→ TASK GOAL
For this exercise, return exactly the lines of the material below that begin at the one with "ATOM 103 N N" and stop after the one with "ATOM 107 N N".

== RECORDS FOR THIS TASK

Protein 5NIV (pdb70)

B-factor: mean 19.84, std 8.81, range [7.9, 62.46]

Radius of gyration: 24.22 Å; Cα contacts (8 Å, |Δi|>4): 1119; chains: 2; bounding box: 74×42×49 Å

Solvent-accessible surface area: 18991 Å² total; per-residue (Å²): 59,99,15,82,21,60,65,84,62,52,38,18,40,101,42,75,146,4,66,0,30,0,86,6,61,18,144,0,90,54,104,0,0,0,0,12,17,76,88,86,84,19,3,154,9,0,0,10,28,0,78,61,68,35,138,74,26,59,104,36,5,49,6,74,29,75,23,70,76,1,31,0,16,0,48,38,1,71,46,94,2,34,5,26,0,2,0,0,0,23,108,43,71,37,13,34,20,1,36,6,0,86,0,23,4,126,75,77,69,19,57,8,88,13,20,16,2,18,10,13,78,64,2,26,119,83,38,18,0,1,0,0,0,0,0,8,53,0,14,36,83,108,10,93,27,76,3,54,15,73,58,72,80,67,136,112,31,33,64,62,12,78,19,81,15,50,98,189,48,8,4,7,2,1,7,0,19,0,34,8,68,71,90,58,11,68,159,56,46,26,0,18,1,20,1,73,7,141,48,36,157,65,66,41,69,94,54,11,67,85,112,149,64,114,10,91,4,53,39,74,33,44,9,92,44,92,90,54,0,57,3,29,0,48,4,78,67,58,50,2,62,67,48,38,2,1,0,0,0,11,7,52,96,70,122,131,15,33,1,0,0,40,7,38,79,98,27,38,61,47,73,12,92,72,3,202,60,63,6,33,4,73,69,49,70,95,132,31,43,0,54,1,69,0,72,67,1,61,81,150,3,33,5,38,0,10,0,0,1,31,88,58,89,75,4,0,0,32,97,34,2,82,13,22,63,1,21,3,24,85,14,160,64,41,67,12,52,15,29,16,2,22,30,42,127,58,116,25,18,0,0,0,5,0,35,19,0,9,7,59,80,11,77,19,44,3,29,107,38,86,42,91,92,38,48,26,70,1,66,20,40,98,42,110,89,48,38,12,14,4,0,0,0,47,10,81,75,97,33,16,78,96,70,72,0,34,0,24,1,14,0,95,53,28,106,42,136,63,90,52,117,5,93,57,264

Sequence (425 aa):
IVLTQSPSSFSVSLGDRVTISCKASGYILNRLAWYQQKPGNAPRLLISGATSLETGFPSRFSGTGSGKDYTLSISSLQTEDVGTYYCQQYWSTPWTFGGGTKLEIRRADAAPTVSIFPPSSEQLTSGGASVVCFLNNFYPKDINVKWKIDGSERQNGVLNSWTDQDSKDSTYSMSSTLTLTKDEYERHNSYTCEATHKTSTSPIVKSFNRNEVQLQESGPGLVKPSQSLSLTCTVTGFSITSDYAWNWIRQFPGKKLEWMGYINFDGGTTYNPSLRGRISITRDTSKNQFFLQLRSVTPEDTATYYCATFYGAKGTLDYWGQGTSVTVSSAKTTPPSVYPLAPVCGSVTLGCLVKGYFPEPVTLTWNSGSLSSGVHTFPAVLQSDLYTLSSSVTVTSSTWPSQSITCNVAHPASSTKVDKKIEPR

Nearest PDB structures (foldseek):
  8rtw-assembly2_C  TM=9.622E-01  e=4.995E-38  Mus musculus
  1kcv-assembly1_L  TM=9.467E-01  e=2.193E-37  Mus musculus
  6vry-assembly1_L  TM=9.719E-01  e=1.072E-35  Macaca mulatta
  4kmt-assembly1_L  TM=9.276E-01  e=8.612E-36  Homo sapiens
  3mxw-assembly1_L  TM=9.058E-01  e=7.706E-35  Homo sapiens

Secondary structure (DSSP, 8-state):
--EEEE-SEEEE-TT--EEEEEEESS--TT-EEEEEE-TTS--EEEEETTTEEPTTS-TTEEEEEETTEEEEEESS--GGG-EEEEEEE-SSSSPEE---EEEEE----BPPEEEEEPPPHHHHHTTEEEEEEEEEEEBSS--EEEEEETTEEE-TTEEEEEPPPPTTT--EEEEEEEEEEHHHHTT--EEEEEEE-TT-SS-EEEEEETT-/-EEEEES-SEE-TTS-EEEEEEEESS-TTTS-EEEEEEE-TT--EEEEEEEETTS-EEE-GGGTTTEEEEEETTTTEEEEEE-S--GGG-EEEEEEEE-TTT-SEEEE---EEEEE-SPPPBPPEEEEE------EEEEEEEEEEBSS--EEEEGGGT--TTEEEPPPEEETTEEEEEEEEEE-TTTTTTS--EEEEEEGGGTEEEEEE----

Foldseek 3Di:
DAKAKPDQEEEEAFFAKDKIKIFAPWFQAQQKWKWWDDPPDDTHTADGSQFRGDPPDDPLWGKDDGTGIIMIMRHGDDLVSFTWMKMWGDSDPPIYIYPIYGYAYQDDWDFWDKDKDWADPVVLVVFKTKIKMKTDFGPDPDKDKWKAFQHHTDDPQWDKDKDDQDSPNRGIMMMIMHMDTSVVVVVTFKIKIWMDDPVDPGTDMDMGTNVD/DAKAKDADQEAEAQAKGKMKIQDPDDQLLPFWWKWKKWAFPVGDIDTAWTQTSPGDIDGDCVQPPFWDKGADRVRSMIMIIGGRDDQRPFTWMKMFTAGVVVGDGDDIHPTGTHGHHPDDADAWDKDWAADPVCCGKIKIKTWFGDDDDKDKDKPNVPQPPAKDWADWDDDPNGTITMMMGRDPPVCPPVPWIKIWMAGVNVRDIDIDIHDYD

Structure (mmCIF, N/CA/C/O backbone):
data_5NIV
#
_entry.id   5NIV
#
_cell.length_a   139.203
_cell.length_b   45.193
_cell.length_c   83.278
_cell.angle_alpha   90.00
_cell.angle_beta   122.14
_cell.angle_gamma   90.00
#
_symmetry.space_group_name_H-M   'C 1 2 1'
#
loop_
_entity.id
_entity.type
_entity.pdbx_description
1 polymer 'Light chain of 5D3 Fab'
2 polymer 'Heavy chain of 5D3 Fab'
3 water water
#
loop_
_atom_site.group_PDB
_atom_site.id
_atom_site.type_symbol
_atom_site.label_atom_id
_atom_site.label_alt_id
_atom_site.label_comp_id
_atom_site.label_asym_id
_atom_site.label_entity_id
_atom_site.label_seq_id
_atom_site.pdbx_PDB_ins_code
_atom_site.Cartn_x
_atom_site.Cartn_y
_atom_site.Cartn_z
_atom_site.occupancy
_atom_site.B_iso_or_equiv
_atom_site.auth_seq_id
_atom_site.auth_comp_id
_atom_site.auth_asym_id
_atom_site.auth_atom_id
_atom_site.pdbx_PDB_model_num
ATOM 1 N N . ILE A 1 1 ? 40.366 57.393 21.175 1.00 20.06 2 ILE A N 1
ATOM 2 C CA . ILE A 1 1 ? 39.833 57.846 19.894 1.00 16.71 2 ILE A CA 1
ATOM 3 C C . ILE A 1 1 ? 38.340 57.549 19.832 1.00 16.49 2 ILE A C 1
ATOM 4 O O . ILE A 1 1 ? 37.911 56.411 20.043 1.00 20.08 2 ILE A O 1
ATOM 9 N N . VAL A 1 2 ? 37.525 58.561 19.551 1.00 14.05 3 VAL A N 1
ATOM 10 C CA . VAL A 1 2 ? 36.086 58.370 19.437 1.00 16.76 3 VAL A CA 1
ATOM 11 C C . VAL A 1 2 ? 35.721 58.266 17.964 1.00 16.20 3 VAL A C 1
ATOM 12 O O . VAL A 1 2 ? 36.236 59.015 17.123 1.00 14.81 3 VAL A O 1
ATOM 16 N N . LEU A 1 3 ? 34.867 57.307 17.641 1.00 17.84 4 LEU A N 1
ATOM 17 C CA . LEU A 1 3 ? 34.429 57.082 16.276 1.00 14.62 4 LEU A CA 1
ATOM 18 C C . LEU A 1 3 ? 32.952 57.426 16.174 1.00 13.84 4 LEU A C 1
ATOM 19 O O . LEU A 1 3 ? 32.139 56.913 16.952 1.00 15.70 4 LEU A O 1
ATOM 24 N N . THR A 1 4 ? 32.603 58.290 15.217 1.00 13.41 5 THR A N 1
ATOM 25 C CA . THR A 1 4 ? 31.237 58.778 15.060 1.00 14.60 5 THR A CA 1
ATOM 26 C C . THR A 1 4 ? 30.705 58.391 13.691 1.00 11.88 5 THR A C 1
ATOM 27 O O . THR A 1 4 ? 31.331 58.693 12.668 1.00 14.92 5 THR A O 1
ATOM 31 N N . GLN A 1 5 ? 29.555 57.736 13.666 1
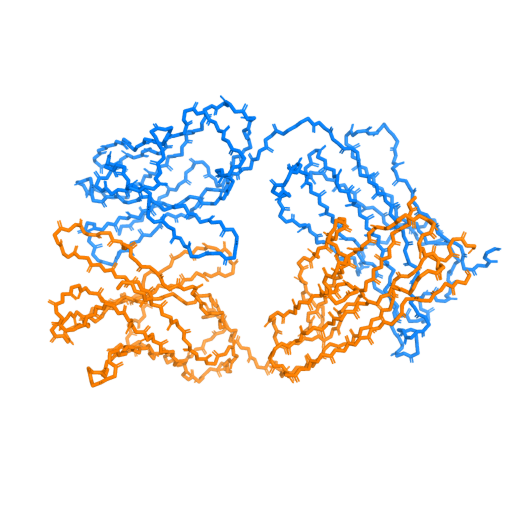.00 12.86 6 GLN A N 1
ATOM 32 C CA . GLN A 1 5 ? 28.903 57.372 12.419 1.00 13.48 6 GLN A CA 1
ATOM 33 C C . GLN A 1 5 ? 27.677 58.241 12.195 1.00 21.75 6 GLN A C 1
ATOM 34 O O . GLN A 1 5 ? 26.894 58.478 13.118 1.00 24.83 6 GLN A O 1
ATOM 40 N N . SER A 1 6 ? 27.500 58.677 10.951 1.00 27.32 7 SER A N 1
ATOM 41 C CA . SER A 1 6 ? 26.302 59.412 10.559 1.00 30.00 7 SER A CA 1
ATOM 42 C C . SER A 1 6 ? 25.746 58.892 9.244 1.00 33.85 7 SER A C 1
ATOM 43 O O . SER A 1 6 ? 26.493 58.616 8.295 1.00 33.00 7 SER A O 1
ATOM 46 N N . PRO A 1 7 ? 24.415 58.694 9.185 1.00 39.44 8 PRO A N 1
ATOM 47 C CA . PRO A 1 7 ? 23.536 58.671 10.376 1.00 32.75 8 PRO A CA 1
ATOM 48 C C . PRO A 1 7 ? 23.525 57.343 11.142 1.00 29.20 8 PRO A C 1
ATOM 49 O O . PRO A 1 7 ? 24.399 56.486 10.969 1.00 27.46 8 PRO A O 1
ATOM 53 N N . SER A 1 8 ? 22.529 57.179 12.007 1.00 25.24 9 SER A N 1
ATOM 54 C CA . SER A 1 8 ? 22.326 55.935 12.741 1.00 25.52 9 SER A CA 1
ATOM 55 C C . SER A 1 8 ? 21.392 54.971 12.021 1.00 22.14 9 SER A C 1
ATOM 56 O O . SER A 1 8 ? 21.288 53.807 12.425 1.00 19.62 9 SER A O 1
ATOM 59 N N . SER A 1 9 ? 20.713 55.420 10.970 1.00 22.58 10 SER A N 1
ATOM 60 C CA . SER A 1 9 ? 19.736 54.582 10.299 1.00 23.27 10 SER A CA 1
ATOM 61 C C . SER A 1 9 ? 19.571 55.049 8.861 1.00 26.89 10 SER A C 1
ATOM 62 O O . SER A 1 9 ? 19.656 56.246 8.565 1.00 29.77 10 SER A O 1
ATOM 65 N N . PHE A 1 10 ? 19.361 54.083 7.965 1.00 24.94 11 PHE A N 1
ATOM 66 C CA . PHE A 1 10 ? 19.142 54.366 6.553 1.00 27.56 11 PHE A CA 1
ATOM 67 C C . PHE A 1 10 ? 18.048 53.467 6.013 1.00 25.90 11 PHE A C 1
ATOM 68 O O . PHE A 1 10 ? 18.019 52.272 6.309 1.00 24.47 11 PHE A O 1
ATOM 76 N N . SER A 1 11 ? 17.187 54.039 5.184 1.00 27.60 12 SER A N 1
ATOM 77 C CA . SER A 1 11 ? 16.168 53.300 4.451 1.00 26.71 12 SER A CA 1
ATOM 78 C C . SER A 1 11 ? 16.409 53.545 2.969 1.00 22.91 12 SER A C 1
ATOM 79 O O . SER A 1 11 ? 16.310 54.684 2.503 1.00 25.99 12 SER A O 1
ATOM 82 N N . VAL A 1 12 ? 16.740 52.488 2.232 1.00 21.70 13 VAL A N 1
ATOM 83 C CA . VAL A 1 12 ? 17.172 52.613 0.846 1.00 23.27 13 VAL A CA 1
ATOM 84 C C . VAL A 1 12 ? 16.427 51.586 -0.003 1.00 16.93 13 VAL A C 1
ATOM 85 O O . VAL A 1 12 ? 16.235 50.442 0.417 1.00 18.34 13 VAL A O 1
ATOM 89 N N . SER A 1 13 ? 15.992 52.001 -1.193 1.00 19.14 14 SER A N 1
ATOM 90 C CA . SER A 1 13 ? 15.335 51.074 -2.106 1.00 19.38 14 SER A CA 1
ATOM 91 C C . SER A 1 13 ? 16.333 50.069 -2.666 1.00 17.81 14 SER A C 1
ATOM 92 O O . SER A 1 13 ? 17.527 50.357 -2.813 1.00 17.34 14 SER A O 1
ATOM 95 N N . LEU A 1 14 ? 15.831 48.875 -2.973 1.00 18.78 15 LEU A N 1
ATOM 96 C CA . LEU A 1 14 ? 16.653 47.853 -3.601 1.00 16.40 15 LEU A CA 1
ATOM 97 C C . LEU A 1 14 ? 17.287 48.420 -4.866 1.00 19.04 15 LEU A C 1
ATOM 98 O O . LEU A 1 14 ? 16.630 49.116 -5.644 1.00 20.21 15 LEU A O 1
ATOM 103 N N . GLY A 1 15 ? 18.580 48.152 -5.046 1.00 17.28 16 GLY A N 1
ATOM 104 C CA . GLY A 1 15 ? 19.304 48.620 -6.209 1.00 18.42 16 GLY A CA 1
ATOM 105 C C . GLY A 1 15 ? 19.879 50.014 -6.100 1.00 18.35 16 GLY A C 1
ATOM 106 O O . GLY A 1 15 ? 20.619 50.435 -7.003 1.00 22.91 16 GLY A O 1
ATOM 107 N N . ASP A 1 16 ? 19.580 50.745 -5.032 1.00 17.46 17 ASP A N 1
ATOM 108 C CA . ASP A 1 16 ? 20.113 52.084 -4.865 1.00 18.06 17 ASP A CA 1
ATOM 109 C C . ASP A 1 16 ? 21.410 52.051 -4.062 1.00 17.93 17 ASP A C 1
ATOM 110 O O . ASP A 1 16 ? 21.778 51.046 -3.453 1.00 18.11 17 ASP A O 1
ATOM 115 N N . ARG A 1 17 ? 22.113 53.175 -4.078 1.00 18.70 18 ARG A N 1
ATOM 116 C CA . ARG A 1 17 ? 23.410 53.290 -3.435 1.00 19.74 18 ARG A CA 1
ATOM 117 C C . ARG A 1 17 ? 23.234 53.710 -1.984 1.00 15.80 18 ARG A C 1
ATOM 118 O O . ARG A 1 17 ? 22.356 54.514 -1.657 1.00 19.80 18 ARG A O 1
ATOM 126 N N . VAL A 1 18 ? 24.059 53.151 -1.101 1.00 15.02 19 VAL A N 1
ATOM 127 C CA . VAL A 1 18 ? 24.090 53.611 0.279 1.00 16.36 19 VAL A CA 1
ATOM 128 C C . VAL A 1 18 ? 25.510 54.015 0.649 1.00 14.28 19 VAL A C 1
ATOM 129 O O . VAL A 1 18 ? 26.494 53.424 0.190 1.00 13.29 19 VAL A O 1
ATOM 133 N N . THR A 1 19 ? 25.601 55.058 1.470 1.00 12.57 20 THR A N 1
ATOM 134 C CA . THR A 1 19 ? 26.854 55.684 1.867 1.00 12.91 20 THR A CA 1
ATOM 135 C C . THR A 1 19 ? 26.826 55.822 3.383 1.00 13.61 20 THR A C 1
ATOM 136 O O . THR A 1 19 ? 25.956 56.513 3.922 1.00 15.41 20 THR A O 1
ATOM 140 N N . ILE A 1 20 ? 27.773 55.183 4.068 1.00 11.41 21 ILE A N 1
ATOM 141 C CA . ILE A 1 20 ? 27.869 55.229 5.526 1.00 11.72 21 ILE A CA 1
ATOM 142 C C . ILE A 1 20 ? 29.187 55.893 5.901 1.00 12.89 21 ILE A C 1
ATOM 143 O O . ILE A 1 20 ? 30.265 55.393 5.554 1.00 12.99 21 ILE A O 1
ATOM 148 N N . SER A 1 21 ? 29.098 57.017 6.605 1.00 12.50 22 SER A N 1
ATOM 149 C CA . SER A 1 21 ? 30.250 57.813 6.993 1.00 12.75 22 SER A CA 1
ATOM 150 C C . SER A 1 21 ? 30.714 57.432 8.394 1.00 13.18 22 SER A C 1
ATOM 151 O O . SER A 1 21 ? 29.909 57.126 9.281 1.00 13.88 22 SER A O 1
ATOM 154 N N . CYS A 1 22 ? 32.026 57.484 8.595 1.00 12.97 23 CYS A N 1
ATOM 155 C CA . CYS A 1 22 ? 32.630 57.249 9.897 1.00 14.87 23 CYS A CA 1
ATOM 156 C C . CYS A 1 22 ? 33.748 58.265 10.070 1.00 16.27 23 CYS A C 1
ATOM 157 O O . CYS A 1 22 ? 34.606 58.390 9.193 1.00 18.54 23 CYS A O 1
ATOM 160 N N . LYS A 1 23 ? 33.720 59.007 11.175 1.00 13.03 24 LYS A N 1
ATOM 161 C CA . LYS A 1 23 ? 34.723 60.024 11.465 1.00 14.16 24 LYS A CA 1
ATOM 162 C C . LYS A 1 23 ? 35.425 59.686 12.768 1.00 15.05 24 LYS A C 1
ATOM 163 O O . LYS A 1 23 ? 34.766 59.396 13.776 1.00 18.86 24 LYS A O 1
ATOM 169 N N . ALA A 1 24 ? 36.754 59.686 12.731 1.00 12.04 25 ALA A N 1
ATOM 170 C CA . ALA A 1 24 ? 37.583 59.457 13.905 1.00 13.03 25 ALA A CA 1
ATOM 171 C C . ALA A 1 24 ? 37.983 60.794 14.520 1.00 16.22 25 ALA A C 1
ATOM 172 O O . ALA A 1 24 ? 38.146 61.794 13.816 1.00 15.26 25 ALA A O 1
ATOM 174 N N . SER A 1 25 ? 38.135 60.802 15.845 1.00 12.94 26 SER A N 1
ATOM 175 C CA . SER A 1 25 ? 38.521 62.025 16.545 1.00 15.50 26 SER A CA 1
ATOM 176 C C . SER A 1 25 ? 40.002 62.333 16.405 1.00 22.27 26 SER A C 1
ATOM 177 O O . SER A 1 25 ? 40.422 63.445 16.746 1.00 21.59 26 SER A O 1
ATOM 180 N N . GLY A 1 26 ? 40.795 61.375 15.924 1.00 17.27 27 GLY A N 1
ATOM 181 C CA . GLY A 1 26 ? 42.185 61.618 15.619 1.00 21.19 27 GLY A CA 1
ATOM 182 C C . GLY A 1 26 ? 42.562 60.919 14.327 1.00 19.25 27 GLY A C 1
ATOM 183 O O . GLY A 1 26 ? 41.808 60.100 13.798 1.00 16.61 27 GLY A O 1
ATOM 184 N N . TYR A 1 27 ? 43.740 61.259 13.824 1.00 19.09 28 TYR A N 1
ATOM 185 C CA . TYR A 1 27 ? 44.233 60.606 12.620 1.00 20.92 28 TYR A CA 1
ATOM 186 C C . TYR A 1 27 ? 44.567 59.148 12.922 1.00 17.75 28 TYR A C 1
ATOM 187 O O . TYR A 1 27 ? 45.301 58.853 13.869 1.00 25.41 28 TYR A O 1
ATOM 196 N N . ILE A 1 28 ? 44.000 58.229 12.134 1.00 15.01 29 ILE A N 1
ATOM 197 C CA . ILE A 1 28 ? 44.
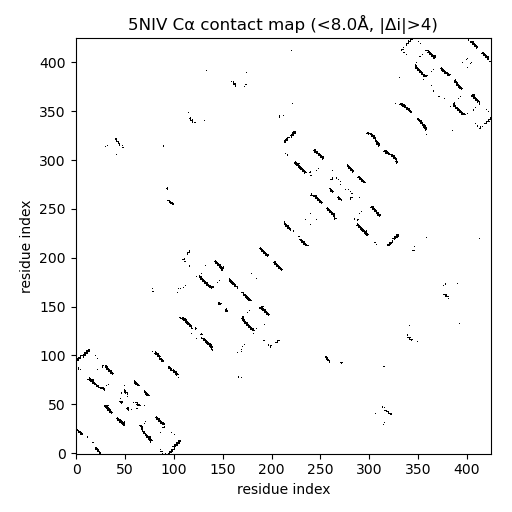150 56.805 12.410 1.00 16.92 29 ILE A CA 1
ATOM 198 C C . ILE A 1 28 ? 44.865 56.050 11.293 1.00 15.85 29 ILE A C 1
ATOM 199 O O . ILE A 1 28 ? 44.966 54.825 11.353 1.00 14.15 29 ILE A O 1
ATOM 204 N N . LEU A 1 29 ? 45.367 56.753 10.275 1.00 15.59 30 LEU A N 1
ATOM 205 C CA . LEU A 1 29 ? 46.289 56.175 9.294 1.00 16.63 30 LEU A CA 1
ATOM 206 C C . LEU A 1 29 ? 45.743 54.896 8.654 1.00 16.97 30 LEU A C 1
ATOM 207 O O . LEU A 1 29 ? 46.454 53.900 8.491 1.00 16.68 30 LEU A O 1
ATOM 212 N N . ASN A 1 30 ? 44.465 54.926 8.286 1.00 13.59 31 ASN A N 1
ATOM 213 C CA . ASN A 1 30 ? 43.790 53.840 7.578 1.00 11.83 31 ASN A CA 1
ATOM 214 C C . ASN A 1 30 ? 43.652 52.565 8.403 1.00 12.66 31 ASN A C 1
ATOM 215 O O . ASN A 1 30 ? 43.296 51.517 7.846 1.00 13.45 31 ASN A O 1
ATOM 220 N N . ARG A 1 31 ? 43.904 52.616 9.713 1.00 12.63 32 ARG A N 1
ATOM 221 C CA . ARG A 1 31 ? 43.681 51.464 10.589 1.00 11.72 32 ARG A CA 1
ATOM 222 C C . ARG A 1 31 ? 42.208 51.456 10.991 1.00 10.74 32 ARG A C 1
ATOM 223 O O . ARG A 1 31 ? 41.824 51.721 12.134 1.00 11.07 32 ARG A O 1
ATOM 231 N N . LEU A 1 32 ? 41.375 51.158 9.996 1.00 11.23 33 LEU A N 1
ATOM 232 C CA . LEU A 1 32 ? 39.935 51.330 10.098 1.00 11.63 33 LEU A CA 1
ATOM 233 C C . LEU A 1 32 ? 39.290 50.081 9.522 1.00 11.08 33 LEU A C 1
ATOM 234 O O . LEU A 1 32 ? 39.574 49.704 8.377 1.00 12.46 33 LEU A O 1
ATOM 239 N N . ALA A 1 33 ? 38.447 49.438 10.321 1.00 8.92 34 ALA A N 1
ATOM 240 C CA . ALA A 1 33 ? 37.696 48.268 9.895 1.00 10.12 34 ALA A CA 1
ATOM 241 C C . ALA A 1 33 ? 36.211 48.600 9.801 1.00 10.45 34 ALA A C 1
ATOM 242 O O . ALA A 1 33 ? 35.711 49.498 10.488 1.00 10.29 34 ALA A O 1
ATOM 244 N N . TRP A 1 34 ? 35.513 47.888 8.920 1.00 8.87 35 TRP A N 1
ATOM 245 C CA . TRP A 1 34 ? 34.058 47.884 8.900 1.00 9.25 35 TRP A CA 1
ATOM 246 C C . TRP A 1 34 ? 33.555 46.475 9.154 1.00 9.03 35 TRP A C 1
ATOM 247 O O . TRP A 1 34 ? 34.118 45.506 8.631 1.00 10.78 35 TRP A O 1
ATOM 258 N N . TYR A 1 35 ? 32.478 46.373 9.925 1.00 9.26 36 TYR A N 1
ATOM 259 C CA . TYR A 1 35 ? 31.822 45.104 10.211 1.00 10.10 36 TYR A CA 1
ATOM 260 C C . TYR A 1 35 ? 30.357 45.188 9.827 1.00 11.16 36 TYR A C 1
ATOM 261 O O . TYR A 1 35 ? 29.722 46.234 9.984 1.00 10.95 36 TYR A O 1
ATOM 270 N N . GLN A 1 36 ? 29.816 44.081 9.325 1.00 10.62 37 GLN A N 1
ATOM 271 C CA . GLN A 1 36 ? 28.386 43.938 9.099 1.00 9.63 37 GLN A CA 1
ATOM 272 C C . GLN A 1 36 ? 27.827 43.014 10.168 1.00 11.07 37 GLN A C 1
ATOM 273 O O . GLN A 1 36 ? 28.393 41.939 10.413 1.00 12.61 37 GLN A O 1
ATOM 279 N N . GLN A 1 37 ? 26.726 43.417 10.796 1.00 10.19 38 GLN A N 1
ATOM 280 C CA . GLN A 1 37 ? 26.061 42.583 11.794 1.00 10.50 38 GLN A CA 1
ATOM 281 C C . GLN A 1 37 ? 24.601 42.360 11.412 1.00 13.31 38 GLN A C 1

====

→ EXERCISE RESPONSE
ATOM 103 N N . GLY A 1 15 ? 18.580 48.152 -5.046 1.00 17.28 16 GLY A N 1
ATOM 104 C CA . GLY A 1 15 ? 19.304 48.620 -6.209 1.00 18.42 16 GLY A CA 1
ATOM 105 C C . GLY A 1 15 ? 19.879 50.014 -6.100 1.00 18.35 16 GLY A C 1
ATOM 106 O O . GLY A 1 15 ? 20.619 50.435 -7.003 1.00 22.91 16 GLY A O 1
ATOM 107 N N . ASP A 1 16 ? 19.580 50.745 -5.032 1.00 17.46 17 ASP A N 1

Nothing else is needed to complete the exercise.